These tender cookies are made with a rich yeast dough that requires no kneading or rising.
Makes 24 cookies.
2 to 2-1/4 cups all-purpose flour
1 envelope FLEISCHMANN’S RapidRise Yeast
1/2 cup sour cream
1 tablespoon water
1/2 cup (1 stick) butter or margarine, softened
1/3 cup cherry or raspberry preserves
1/4 cup dry bread crumbs
1/4 cup granulated sugar
2 tablespoons butter or margarine, softened
1/2 teaspoon pure almond extract
To make dough: In large bowl, combine 1/2 cup flour and undissolved yeast. Heat sour cream and water until very warm (120° to 130°F); stir into flour mixture. Stir in butter, egg and enough remaining flour to make soft dough. Divide dough in half; wrap each in plastic wrap. Refrigerate 2 to 24 hours.
To make filling: In small bowl, combine cherry preserves, bread crumbs, 1/4 cup sugar, butter and almond extract.
To shape: Sprinkle work surface with granulated sugar. Roll one half of dough to 18 x 8-inch rectangle. Spread half of filling lengthwise over half of dough. Fold dough, lengthwise in half, to form 18 x 4-inch rectangle; trim uneven edges, if desired. Cut crosswise into 12 (l 1/2-inch wide) strips; twist each in center to form “bow”. Place on lightly greased baking sheets.
Bake at 375°F for 15 to 20 minutes or until golden brown, switching position of pans halfway through baking for more even browning. Remove from pans; cool on wire racks. Sift powdered sugar over cookies before serving.

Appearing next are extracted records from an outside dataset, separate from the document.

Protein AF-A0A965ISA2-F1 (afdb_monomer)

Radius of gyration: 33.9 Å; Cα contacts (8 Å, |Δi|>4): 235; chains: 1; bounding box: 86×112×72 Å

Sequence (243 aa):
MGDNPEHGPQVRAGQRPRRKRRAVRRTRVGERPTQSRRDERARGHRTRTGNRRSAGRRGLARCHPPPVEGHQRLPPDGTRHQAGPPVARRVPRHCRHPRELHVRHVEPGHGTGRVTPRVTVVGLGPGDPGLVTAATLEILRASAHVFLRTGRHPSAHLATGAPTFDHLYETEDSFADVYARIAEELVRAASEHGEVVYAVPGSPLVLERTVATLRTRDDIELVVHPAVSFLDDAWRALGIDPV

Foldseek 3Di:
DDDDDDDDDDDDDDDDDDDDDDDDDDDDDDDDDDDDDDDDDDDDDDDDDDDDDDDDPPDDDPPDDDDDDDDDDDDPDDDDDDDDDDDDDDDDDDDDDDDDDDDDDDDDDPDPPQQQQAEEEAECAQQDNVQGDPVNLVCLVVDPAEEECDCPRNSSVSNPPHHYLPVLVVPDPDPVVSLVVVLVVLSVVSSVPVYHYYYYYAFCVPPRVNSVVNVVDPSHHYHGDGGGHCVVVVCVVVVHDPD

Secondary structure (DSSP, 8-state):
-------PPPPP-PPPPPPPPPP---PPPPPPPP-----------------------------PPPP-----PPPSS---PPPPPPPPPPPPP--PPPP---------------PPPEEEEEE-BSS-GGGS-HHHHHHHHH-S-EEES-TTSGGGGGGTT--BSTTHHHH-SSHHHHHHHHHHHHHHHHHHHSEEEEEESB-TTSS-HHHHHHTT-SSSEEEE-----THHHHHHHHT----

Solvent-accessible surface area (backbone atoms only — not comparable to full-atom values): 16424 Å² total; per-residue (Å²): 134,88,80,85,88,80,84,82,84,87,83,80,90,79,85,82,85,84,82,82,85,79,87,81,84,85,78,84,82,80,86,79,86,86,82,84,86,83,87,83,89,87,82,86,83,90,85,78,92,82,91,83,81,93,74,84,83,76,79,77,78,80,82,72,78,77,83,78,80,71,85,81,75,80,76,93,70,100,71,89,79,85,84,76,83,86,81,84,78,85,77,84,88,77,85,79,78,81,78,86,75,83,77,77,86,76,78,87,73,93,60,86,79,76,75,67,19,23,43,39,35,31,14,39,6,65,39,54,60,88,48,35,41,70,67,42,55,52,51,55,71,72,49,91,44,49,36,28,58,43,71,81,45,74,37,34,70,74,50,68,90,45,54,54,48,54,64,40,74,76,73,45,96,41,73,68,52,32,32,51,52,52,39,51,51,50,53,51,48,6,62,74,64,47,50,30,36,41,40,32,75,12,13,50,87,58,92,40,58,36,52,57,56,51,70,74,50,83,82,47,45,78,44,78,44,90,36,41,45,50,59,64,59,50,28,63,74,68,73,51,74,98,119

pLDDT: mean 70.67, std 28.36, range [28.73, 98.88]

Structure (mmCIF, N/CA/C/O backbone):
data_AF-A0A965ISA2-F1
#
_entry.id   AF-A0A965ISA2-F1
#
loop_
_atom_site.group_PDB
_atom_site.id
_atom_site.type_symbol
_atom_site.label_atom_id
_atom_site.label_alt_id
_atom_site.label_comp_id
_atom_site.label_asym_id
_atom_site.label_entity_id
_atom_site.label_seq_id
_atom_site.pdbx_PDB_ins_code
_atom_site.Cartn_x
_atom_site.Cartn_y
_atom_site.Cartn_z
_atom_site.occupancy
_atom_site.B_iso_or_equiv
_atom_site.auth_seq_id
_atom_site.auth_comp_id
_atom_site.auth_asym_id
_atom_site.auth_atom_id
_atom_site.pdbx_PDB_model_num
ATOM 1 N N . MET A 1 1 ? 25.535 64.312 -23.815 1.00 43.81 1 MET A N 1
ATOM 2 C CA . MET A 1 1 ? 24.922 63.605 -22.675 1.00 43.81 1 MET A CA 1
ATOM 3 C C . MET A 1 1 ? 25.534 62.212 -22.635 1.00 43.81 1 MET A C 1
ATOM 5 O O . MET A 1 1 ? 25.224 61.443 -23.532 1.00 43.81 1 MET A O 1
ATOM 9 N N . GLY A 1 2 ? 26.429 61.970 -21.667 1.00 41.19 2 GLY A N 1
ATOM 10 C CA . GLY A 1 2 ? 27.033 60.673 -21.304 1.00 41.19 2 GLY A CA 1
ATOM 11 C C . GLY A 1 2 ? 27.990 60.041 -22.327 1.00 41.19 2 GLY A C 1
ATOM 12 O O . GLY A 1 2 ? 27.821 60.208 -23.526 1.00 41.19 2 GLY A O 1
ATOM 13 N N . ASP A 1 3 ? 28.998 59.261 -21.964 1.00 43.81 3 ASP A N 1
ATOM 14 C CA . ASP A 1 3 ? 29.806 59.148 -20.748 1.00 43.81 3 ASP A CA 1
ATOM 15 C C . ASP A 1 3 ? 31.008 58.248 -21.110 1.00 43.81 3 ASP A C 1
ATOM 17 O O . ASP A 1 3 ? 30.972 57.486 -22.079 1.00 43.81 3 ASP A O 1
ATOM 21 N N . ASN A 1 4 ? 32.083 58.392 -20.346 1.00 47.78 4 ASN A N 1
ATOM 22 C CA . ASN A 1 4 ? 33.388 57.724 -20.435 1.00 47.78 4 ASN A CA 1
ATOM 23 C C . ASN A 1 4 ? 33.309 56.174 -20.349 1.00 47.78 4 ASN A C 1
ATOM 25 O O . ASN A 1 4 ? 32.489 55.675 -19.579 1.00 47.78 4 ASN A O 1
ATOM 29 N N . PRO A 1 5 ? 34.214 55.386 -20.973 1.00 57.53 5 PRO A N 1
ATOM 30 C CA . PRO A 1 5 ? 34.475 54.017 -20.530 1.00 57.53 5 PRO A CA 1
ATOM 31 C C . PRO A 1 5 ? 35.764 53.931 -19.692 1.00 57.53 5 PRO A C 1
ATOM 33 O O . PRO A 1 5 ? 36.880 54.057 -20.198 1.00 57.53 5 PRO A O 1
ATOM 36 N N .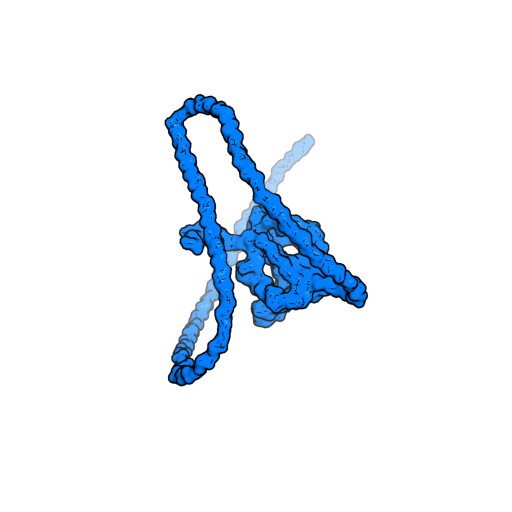 GLU A 1 6 ? 35.596 53.678 -18.392 1.00 46.66 6 GLU A N 1
ATOM 37 C CA . GLU A 1 6 ? 36.662 53.315 -17.456 1.00 46.66 6 GLU A CA 1
ATOM 38 C C . GLU A 1 6 ? 37.026 51.818 -17.530 1.00 46.66 6 GLU A C 1
ATOM 40 O O . GLU A 1 6 ? 36.172 50.936 -17.518 1.00 46.66 6 GLU A O 1
ATOM 45 N N . HIS A 1 7 ? 38.337 51.564 -17.581 1.00 48.00 7 HIS A N 1
ATOM 46 C CA . HIS A 1 7 ? 39.106 50.556 -16.838 1.00 48.00 7 HIS A CA 1
ATOM 47 C C . HIS A 1 7 ? 38.393 49.269 -16.368 1.00 48.00 7 HIS A C 1
ATOM 49 O O . HIS A 1 7 ? 37.773 49.214 -15.308 1.00 48.00 7 HIS A O 1
ATOM 55 N N . GLY A 1 8 ? 38.635 48.168 -17.089 1.00 38.81 8 GLY A N 1
ATOM 56 C CA . GLY A 1 8 ? 38.358 46.810 -16.609 1.00 38.81 8 GLY A CA 1
ATOM 57 C C . GLY A 1 8 ? 39.402 46.316 -15.586 1.00 38.81 8 GLY A C 1
ATOM 58 O O . GLY A 1 8 ? 40.598 46.564 -15.772 1.00 38.81 8 GLY A O 1
ATOM 59 N N . PRO A 1 9 ? 39.007 45.590 -14.521 1.00 51.78 9 PRO A N 1
ATOM 60 C CA . PRO A 1 9 ? 39.944 45.086 -13.524 1.00 51.78 9 PRO A CA 1
ATOM 61 C C . PRO A 1 9 ? 40.549 43.730 -13.926 1.00 51.78 9 PRO A C 1
ATOM 63 O O . PRO A 1 9 ? 39.858 42.804 -14.353 1.00 51.78 9 PRO A O 1
ATOM 66 N N . GLN A 1 10 ? 41.862 43.600 -13.724 1.00 46.34 10 GLN A N 1
ATOM 67 C CA . GLN A 1 10 ? 42.596 42.337 -13.805 1.00 46.34 10 GLN A CA 1
ATOM 68 C C . GLN A 1 10 ? 42.284 41.442 -12.596 1.00 46.34 10 GLN A C 1
ATOM 70 O O . GLN A 1 10 ? 42.485 41.843 -11.449 1.00 46.34 10 GLN A O 1
ATOM 75 N N . VAL A 1 11 ? 41.878 40.193 -12.844 1.00 44.94 11 VAL A N 1
ATOM 76 C CA . VAL A 1 11 ? 41.720 39.164 -11.805 1.00 44.94 11 VAL A CA 1
ATOM 77 C C . VAL A 1 11 ? 42.955 38.260 -11.788 1.00 44.94 11 VAL A C 1
ATOM 79 O O . VAL A 1 11 ? 43.288 37.600 -12.771 1.00 44.94 11 VAL A O 1
ATOM 82 N N . ARG A 1 12 ? 43.644 38.247 -10.642 1.00 42.78 12 ARG A N 1
ATOM 83 C CA . ARG A 1 12 ? 44.828 37.427 -10.351 1.00 42.78 12 ARG A CA 1
ATOM 84 C C . ARG A 1 12 ? 44.468 35.947 -10.179 1.00 42.78 12 ARG A C 1
ATOM 86 O O . ARG A 1 12 ? 43.504 35.601 -9.502 1.00 42.78 12 ARG A O 1
ATOM 93 N N . ALA A 1 13 ? 45.314 35.077 -10.730 1.00 41.19 13 ALA A N 1
ATOM 94 C CA . ALA A 1 13 ? 45.242 33.626 -10.592 1.00 41.19 13 ALA A CA 1
ATOM 95 C C . ALA A 1 13 ? 45.463 33.173 -9.133 1.00 41.19 13 ALA A C 1
ATOM 97 O O . ALA A 1 13 ? 46.556 33.304 -8.579 1.00 41.19 13 ALA A O 1
ATOM 98 N N . GLY A 1 14 ? 44.415 32.617 -8.520 1.00 39.06 14 GLY A N 1
ATOM 99 C CA . GLY A 1 14 ? 44.454 31.974 -7.206 1.00 39.06 14 GLY A CA 1
ATOM 100 C C . GLY A 1 14 ? 44.997 30.543 -7.277 1.00 39.06 14 GLY A C 1
ATOM 101 O O . GLY A 1 14 ? 44.555 29.720 -8.080 1.00 39.06 14 GLY A O 1
ATOM 102 N N . GLN A 1 15 ? 45.973 30.253 -6.420 1.00 43.34 15 GLN A N 1
ATOM 103 C CA . GLN A 1 15 ? 46.681 28.980 -6.296 1.00 43.34 15 GLN A CA 1
ATOM 104 C C . GLN A 1 15 ? 45.779 27.872 -5.715 1.00 43.34 15 GLN A C 1
ATOM 106 O O . GLN A 1 15 ? 45.067 28.077 -4.734 1.00 43.34 15 GLN A O 1
ATOM 111 N N . ARG A 1 16 ? 45.835 26.665 -6.297 1.00 44.41 16 ARG A N 1
ATOM 112 C CA . ARG A 1 16 ? 45.128 25.463 -5.811 1.00 44.41 16 ARG A CA 1
ATOM 113 C C . ARG A 1 16 ? 45.893 24.792 -4.656 1.00 44.41 16 ARG A C 1
ATOM 115 O O . ARG A 1 16 ? 47.076 24.494 -4.834 1.00 44.41 16 ARG A O 1
ATOM 122 N N . PRO A 1 17 ? 45.254 24.432 -3.526 1.00 44.78 17 PRO A N 1
ATOM 123 C CA . PRO A 1 17 ? 45.925 23.684 -2.468 1.00 44.78 17 PRO A CA 1
ATOM 124 C C . PRO A 1 17 ? 45.980 22.176 -2.775 1.00 44.78 17 PRO A C 1
ATOM 126 O O . PRO A 1 17 ? 44.990 21.544 -3.153 1.00 44.78 17 PRO A O 1
ATOM 129 N N . ARG A 1 18 ? 47.167 21.585 -2.588 1.00 46.44 18 ARG A N 1
ATOM 130 C CA . ARG A 1 18 ? 47.446 20.147 -2.737 1.00 46.44 18 ARG A CA 1
ATOM 131 C C . ARG A 1 18 ? 46.806 19.341 -1.596 1.00 46.44 18 ARG A C 1
ATOM 133 O O . ARG A 1 18 ? 47.182 19.498 -0.437 1.00 46.44 18 ARG A O 1
ATOM 140 N N . ARG A 1 19 ? 45.895 18.414 -1.919 1.00 45.88 19 ARG A N 1
ATOM 141 C CA . ARG A 1 19 ? 45.367 17.417 -0.967 1.00 45.88 19 ARG A CA 1
ATOM 142 C C . ARG A 1 19 ? 46.423 16.341 -0.672 1.00 45.88 19 ARG A C 1
ATOM 144 O O . ARG A 1 19 ? 46.848 15.622 -1.574 1.00 45.88 19 ARG A O 1
ATOM 151 N N . LYS A 1 20 ? 46.815 16.202 0.600 1.00 41.78 20 LYS A N 1
ATOM 152 C CA . LYS A 1 20 ? 47.644 15.092 1.101 1.00 41.78 20 LYS A CA 1
ATOM 153 C C . LYS A 1 20 ? 46.820 13.796 1.098 1.00 41.78 20 LYS A C 1
ATOM 155 O O . LYS A 1 20 ? 45.784 13.720 1.753 1.00 41.78 20 LYS A O 1
ATOM 160 N N . ARG A 1 21 ? 47.274 12.778 0.360 1.00 42.53 21 ARG A N 1
ATOM 161 C CA . ARG A 1 21 ? 46.706 11.419 0.385 1.00 42.53 21 ARG A CA 1
ATOM 162 C C . ARG A 1 21 ? 47.108 10.732 1.693 1.00 42.53 21 ARG A C 1
ATOM 164 O O . ARG A 1 21 ? 48.296 10.578 1.959 1.00 42.53 21 ARG A O 1
ATOM 171 N N . ARG A 1 22 ? 46.127 10.322 2.502 1.00 39.25 22 ARG A N 1
ATOM 172 C CA . ARG A 1 22 ? 46.334 9.512 3.712 1.00 39.25 22 ARG A CA 1
ATOM 173 C C . ARG A 1 22 ? 46.114 8.042 3.348 1.00 39.25 22 ARG A C 1
ATOM 175 O O . ARG A 1 22 ? 45.072 7.695 2.801 1.00 39.25 22 ARG A O 1
ATOM 182 N N . ALA A 1 23 ? 47.119 7.207 3.594 1.00 43.78 23 ALA A N 1
ATOM 183 C CA . ALA A 1 23 ? 47.077 5.774 3.327 1.00 43.78 23 ALA A CA 1
ATOM 184 C C . ALA A 1 23 ? 46.118 5.068 4.302 1.00 43.78 23 ALA A C 1
ATOM 186 O O . ALA A 1 23 ? 46.233 5.233 5.517 1.00 43.78 23 ALA A O 1
ATOM 187 N N . VAL A 1 24 ? 45.186 4.276 3.769 1.00 43.03 24 VAL A N 1
ATOM 188 C CA . VAL A 1 24 ? 44.304 3.399 4.549 1.00 43.03 24 VAL A CA 1
ATOM 189 C C . VAL A 1 24 ? 44.986 2.037 4.675 1.00 43.03 24 VAL A C 1
ATOM 191 O O . VAL A 1 24 ? 45.228 1.354 3.680 1.00 43.03 24 VAL A O 1
ATOM 194 N N . ARG A 1 25 ? 45.332 1.658 5.910 1.00 38.28 25 ARG A N 1
ATOM 195 C CA . ARG A 1 25 ? 45.832 0.323 6.267 1.00 38.28 25 ARG A CA 1
ATOM 196 C C . ARG A 1 25 ? 44.711 -0.700 6.057 1.00 38.28 25 ARG A C 1
ATOM 198 O O . ARG A 1 25 ? 43.654 -0.584 6.665 1.00 38.28 25 ARG A O 1
ATOM 205 N N . ARG A 1 26 ? 44.963 -1.711 5.222 1.00 40.56 26 ARG A N 1
ATOM 206 C CA . ARG A 1 26 ? 44.117 -2.905 5.083 1.00 40.56 26 ARG A CA 1
ATOM 207 C C . ARG A 1 26 ? 44.323 -3.813 6.298 1.00 40.56 26 ARG A C 1
ATOM 209 O O . ARG A 1 26 ? 45.402 -4.380 6.455 1.00 40.56 26 ARG A O 1
ATOM 216 N N . THR A 1 27 ? 43.309 -3.960 7.142 1.00 38.28 27 THR A N 1
ATOM 217 C CA . THR A 1 27 ? 43.229 -5.037 8.137 1.00 38.28 27 THR A CA 1
ATOM 218 C C . THR A 1 27 ? 42.621 -6.280 7.489 1.00 38.28 27 THR A C 1
ATOM 220 O O . THR A 1 27 ? 41.612 -6.208 6.790 1.00 38.28 27 THR A O 1
ATOM 223 N N . ARG A 1 28 ? 43.298 -7.419 7.668 1.00 35.97 28 ARG A N 1
ATOM 224 C CA . ARG A 1 28 ? 42.887 -8.743 7.186 1.00 35.97 28 ARG A CA 1
ATOM 225 C C . ARG A 1 28 ? 41.643 -9.205 7.949 1.00 35.97 28 ARG A C 1
ATOM 227 O O . ARG A 1 28 ? 41.642 -9.186 9.177 1.00 35.97 28 ARG A O 1
ATOM 234 N N . VAL A 1 29 ? 40.617 -9.630 7.216 1.00 39.19 29 VAL A N 1
ATOM 235 C CA . VAL A 1 29 ? 39.454 -10.350 7.748 1.00 39.19 29 VAL A CA 1
ATOM 236 C C . VAL A 1 29 ? 39.902 -11.774 8.071 1.00 39.19 29 VAL A C 1
ATOM 238 O O . VAL A 1 29 ? 40.425 -12.465 7.200 1.00 39.19 29 VAL A O 1
ATOM 241 N N . GLY A 1 30 ? 39.753 -12.173 9.333 1.00 35.66 30 GLY A N 1
ATOM 242 C CA . GLY A 1 30 ? 39.965 -13.543 9.788 1.00 35.66 30 GLY A CA 1
ATOM 243 C C . GLY A 1 30 ? 38.807 -14.440 9.359 1.00 35.66 30 GLY A C 1
ATOM 244 O O . GLY A 1 30 ? 37.639 -14.097 9.545 1.00 35.66 30 GLY A O 1
ATOM 245 N N . GLU A 1 31 ? 39.155 -15.580 8.777 1.00 37.16 31 GLU A N 1
ATOM 246 C CA . GLU A 1 31 ? 38.250 -16.665 8.410 1.00 37.16 31 GLU A CA 1
ATOM 247 C C . GLU A 1 31 ? 37.630 -17.288 9.673 1.00 37.16 31 GLU A C 1
ATOM 249 O O . GLU A 1 31 ? 38.332 -17.579 10.643 1.00 37.16 31 GLU A O 1
ATOM 254 N N . ARG A 1 32 ? 36.306 -17.500 9.674 1.00 35.03 32 ARG A N 1
ATOM 255 C CA . ARG A 1 32 ? 35.628 -18.373 10.648 1.00 35.03 32 ARG A CA 1
ATOM 256 C C . ARG A 1 32 ? 35.323 -19.718 9.985 1.00 35.03 32 ARG A C 1
ATOM 258 O O . ARG A 1 32 ? 34.826 -19.711 8.857 1.00 35.03 32 ARG A O 1
ATOM 265 N N . PRO A 1 33 ? 35.556 -20.852 10.665 1.00 37.34 33 PRO A N 1
ATOM 266 C CA . PRO A 1 33 ? 35.263 -22.158 10.107 1.00 37.34 33 PRO A CA 1
ATOM 267 C C . PRO A 1 33 ? 33.768 -22.484 10.167 1.00 37.34 33 PRO A C 1
ATOM 269 O O . PRO A 1 33 ? 33.056 -22.176 11.123 1.00 37.34 33 PRO A O 1
ATOM 272 N N . THR A 1 34 ? 33.328 -23.147 9.104 1.00 34.78 34 THR A N 1
ATOM 273 C CA . THR A 1 34 ? 32.022 -23.762 8.884 1.00 34.78 34 THR A CA 1
ATOM 274 C C . THR A 1 34 ? 31.765 -24.919 9.852 1.00 34.78 34 THR A C 1
ATOM 276 O O . THR A 1 34 ? 32.593 -25.822 9.948 1.00 34.78 34 THR A O 1
ATOM 279 N N . GLN A 1 35 ? 30.586 -24.966 10.479 1.00 39.47 35 GLN A N 1
ATOM 280 C CA . GLN A 1 35 ? 30.039 -26.200 11.054 1.00 39.47 35 GLN A CA 1
ATOM 281 C C . GLN A 1 35 ? 28.753 -26.588 10.315 1.00 39.47 35 GLN A C 1
ATOM 283 O O . GLN A 1 35 ? 27.717 -25.933 10.411 1.00 39.47 35 GLN A O 1
ATOM 288 N N . SER A 1 36 ? 28.863 -27.662 9.536 1.00 36.28 36 SER A N 1
ATOM 289 C CA . SER A 1 36 ? 27.780 -28.435 8.927 1.00 36.28 36 SER A CA 1
ATOM 290 C C . SER A 1 36 ? 27.045 -29.237 10.010 1.00 36.28 36 SER A C 1
ATOM 292 O O . SER A 1 36 ? 27.674 -29.962 10.769 1.00 36.28 36 SER A O 1
ATOM 294 N N . ARG A 1 37 ? 25.736 -29.034 10.181 1.00 34.34 37 ARG A N 1
ATOM 295 C CA . ARG A 1 37 ? 24.651 -29.878 9.637 1.00 34.34 37 ARG A CA 1
ATOM 296 C C . ARG A 1 37 ? 24.681 -31.364 10.049 1.00 34.34 37 ARG A C 1
ATOM 298 O O . ARG A 1 37 ? 25.427 -32.136 9.461 1.00 34.34 37 ARG A O 1
ATOM 305 N N . ARG A 1 38 ? 23.681 -31.719 10.876 1.00 32.50 38 ARG A N 1
ATOM 306 C CA . ARG A 1 38 ? 22.651 -32.781 10.713 1.00 32.50 38 ARG A CA 1
ATOM 307 C C . ARG A 1 38 ? 22.582 -33.780 11.872 1.00 32.50 38 ARG A C 1
ATOM 309 O O . ARG A 1 38 ? 23.247 -34.807 11.861 1.00 32.50 38 ARG A O 1
ATOM 316 N N . ASP A 1 39 ? 21.640 -33.511 12.769 1.00 32.19 39 ASP A N 1
ATOM 317 C CA . ASP A 1 39 ? 20.750 -34.538 13.303 1.00 32.19 39 ASP A CA 1
ATOM 318 C C . ASP A 1 39 ? 19.632 -34.777 12.280 1.00 32.19 39 ASP A C 1
ATOM 320 O O . ASP A 1 39 ? 18.992 -33.817 11.857 1.00 32.19 39 ASP A O 1
ATOM 324 N N . GLU A 1 40 ? 19.367 -36.031 11.905 1.00 35.25 40 GLU A N 1
ATOM 325 C CA . GLU A 1 40 ? 17.981 -36.480 11.732 1.00 35.25 40 GLU A CA 1
ATOM 326 C C . GLU A 1 40 ? 17.867 -38.006 11.781 1.00 35.25 40 GLU A C 1
ATOM 328 O O . GLU A 1 40 ? 18.463 -38.758 11.009 1.00 35.25 40 GLU A O 1
ATOM 333 N N . ARG A 1 41 ? 17.082 -38.441 12.765 1.00 32.31 41 ARG A N 1
ATOM 334 C CA . ARG A 1 41 ? 16.739 -39.819 13.088 1.00 32.31 41 ARG A CA 1
ATOM 335 C C . ARG A 1 41 ? 15.605 -40.277 12.175 1.00 32.31 41 ARG A C 1
ATOM 337 O O . ARG A 1 41 ? 14.533 -39.686 12.177 1.00 32.31 41 ARG A O 1
ATOM 344 N N . ALA A 1 42 ? 15.803 -41.395 11.488 1.00 31.34 42 ALA A N 1
ATOM 345 C CA . ALA A 1 42 ? 14.737 -42.144 10.836 1.00 31.34 42 ALA A CA 1
ATOM 346 C C . ALA A 1 42 ? 14.342 -43.341 11.710 1.00 31.34 42 ALA A C 1
ATOM 348 O O . ALA A 1 42 ? 15.133 -44.271 11.850 1.00 31.34 42 ALA A O 1
ATOM 349 N N . ARG A 1 43 ? 13.124 -43.349 12.268 1.00 35.72 43 ARG A N 1
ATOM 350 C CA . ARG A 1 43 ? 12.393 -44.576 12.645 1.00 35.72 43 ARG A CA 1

For Currant Filling, omit above filling. In small bowl, combine 1/4 cup each: graham cracker crumbs, packed brown sugar, red currant jelly and currants (dried); proceed as recipe directs for fruit filling.
Per serving, using fruit filling (1 cookie): calories 145; total fat 6g; saturated fat 4g; cholesterol 24mg; sodium 63mg; carbohydrates 21g; dietary fiber 0g; protein 2g.
Per serving, using currant filling (1 cookie): calories 137; total fat 5g; saturated fat 3g; cholesterol 21mg; sodium 52mg; carbohydrates 21g; dietary fiber 1g; protein 2g.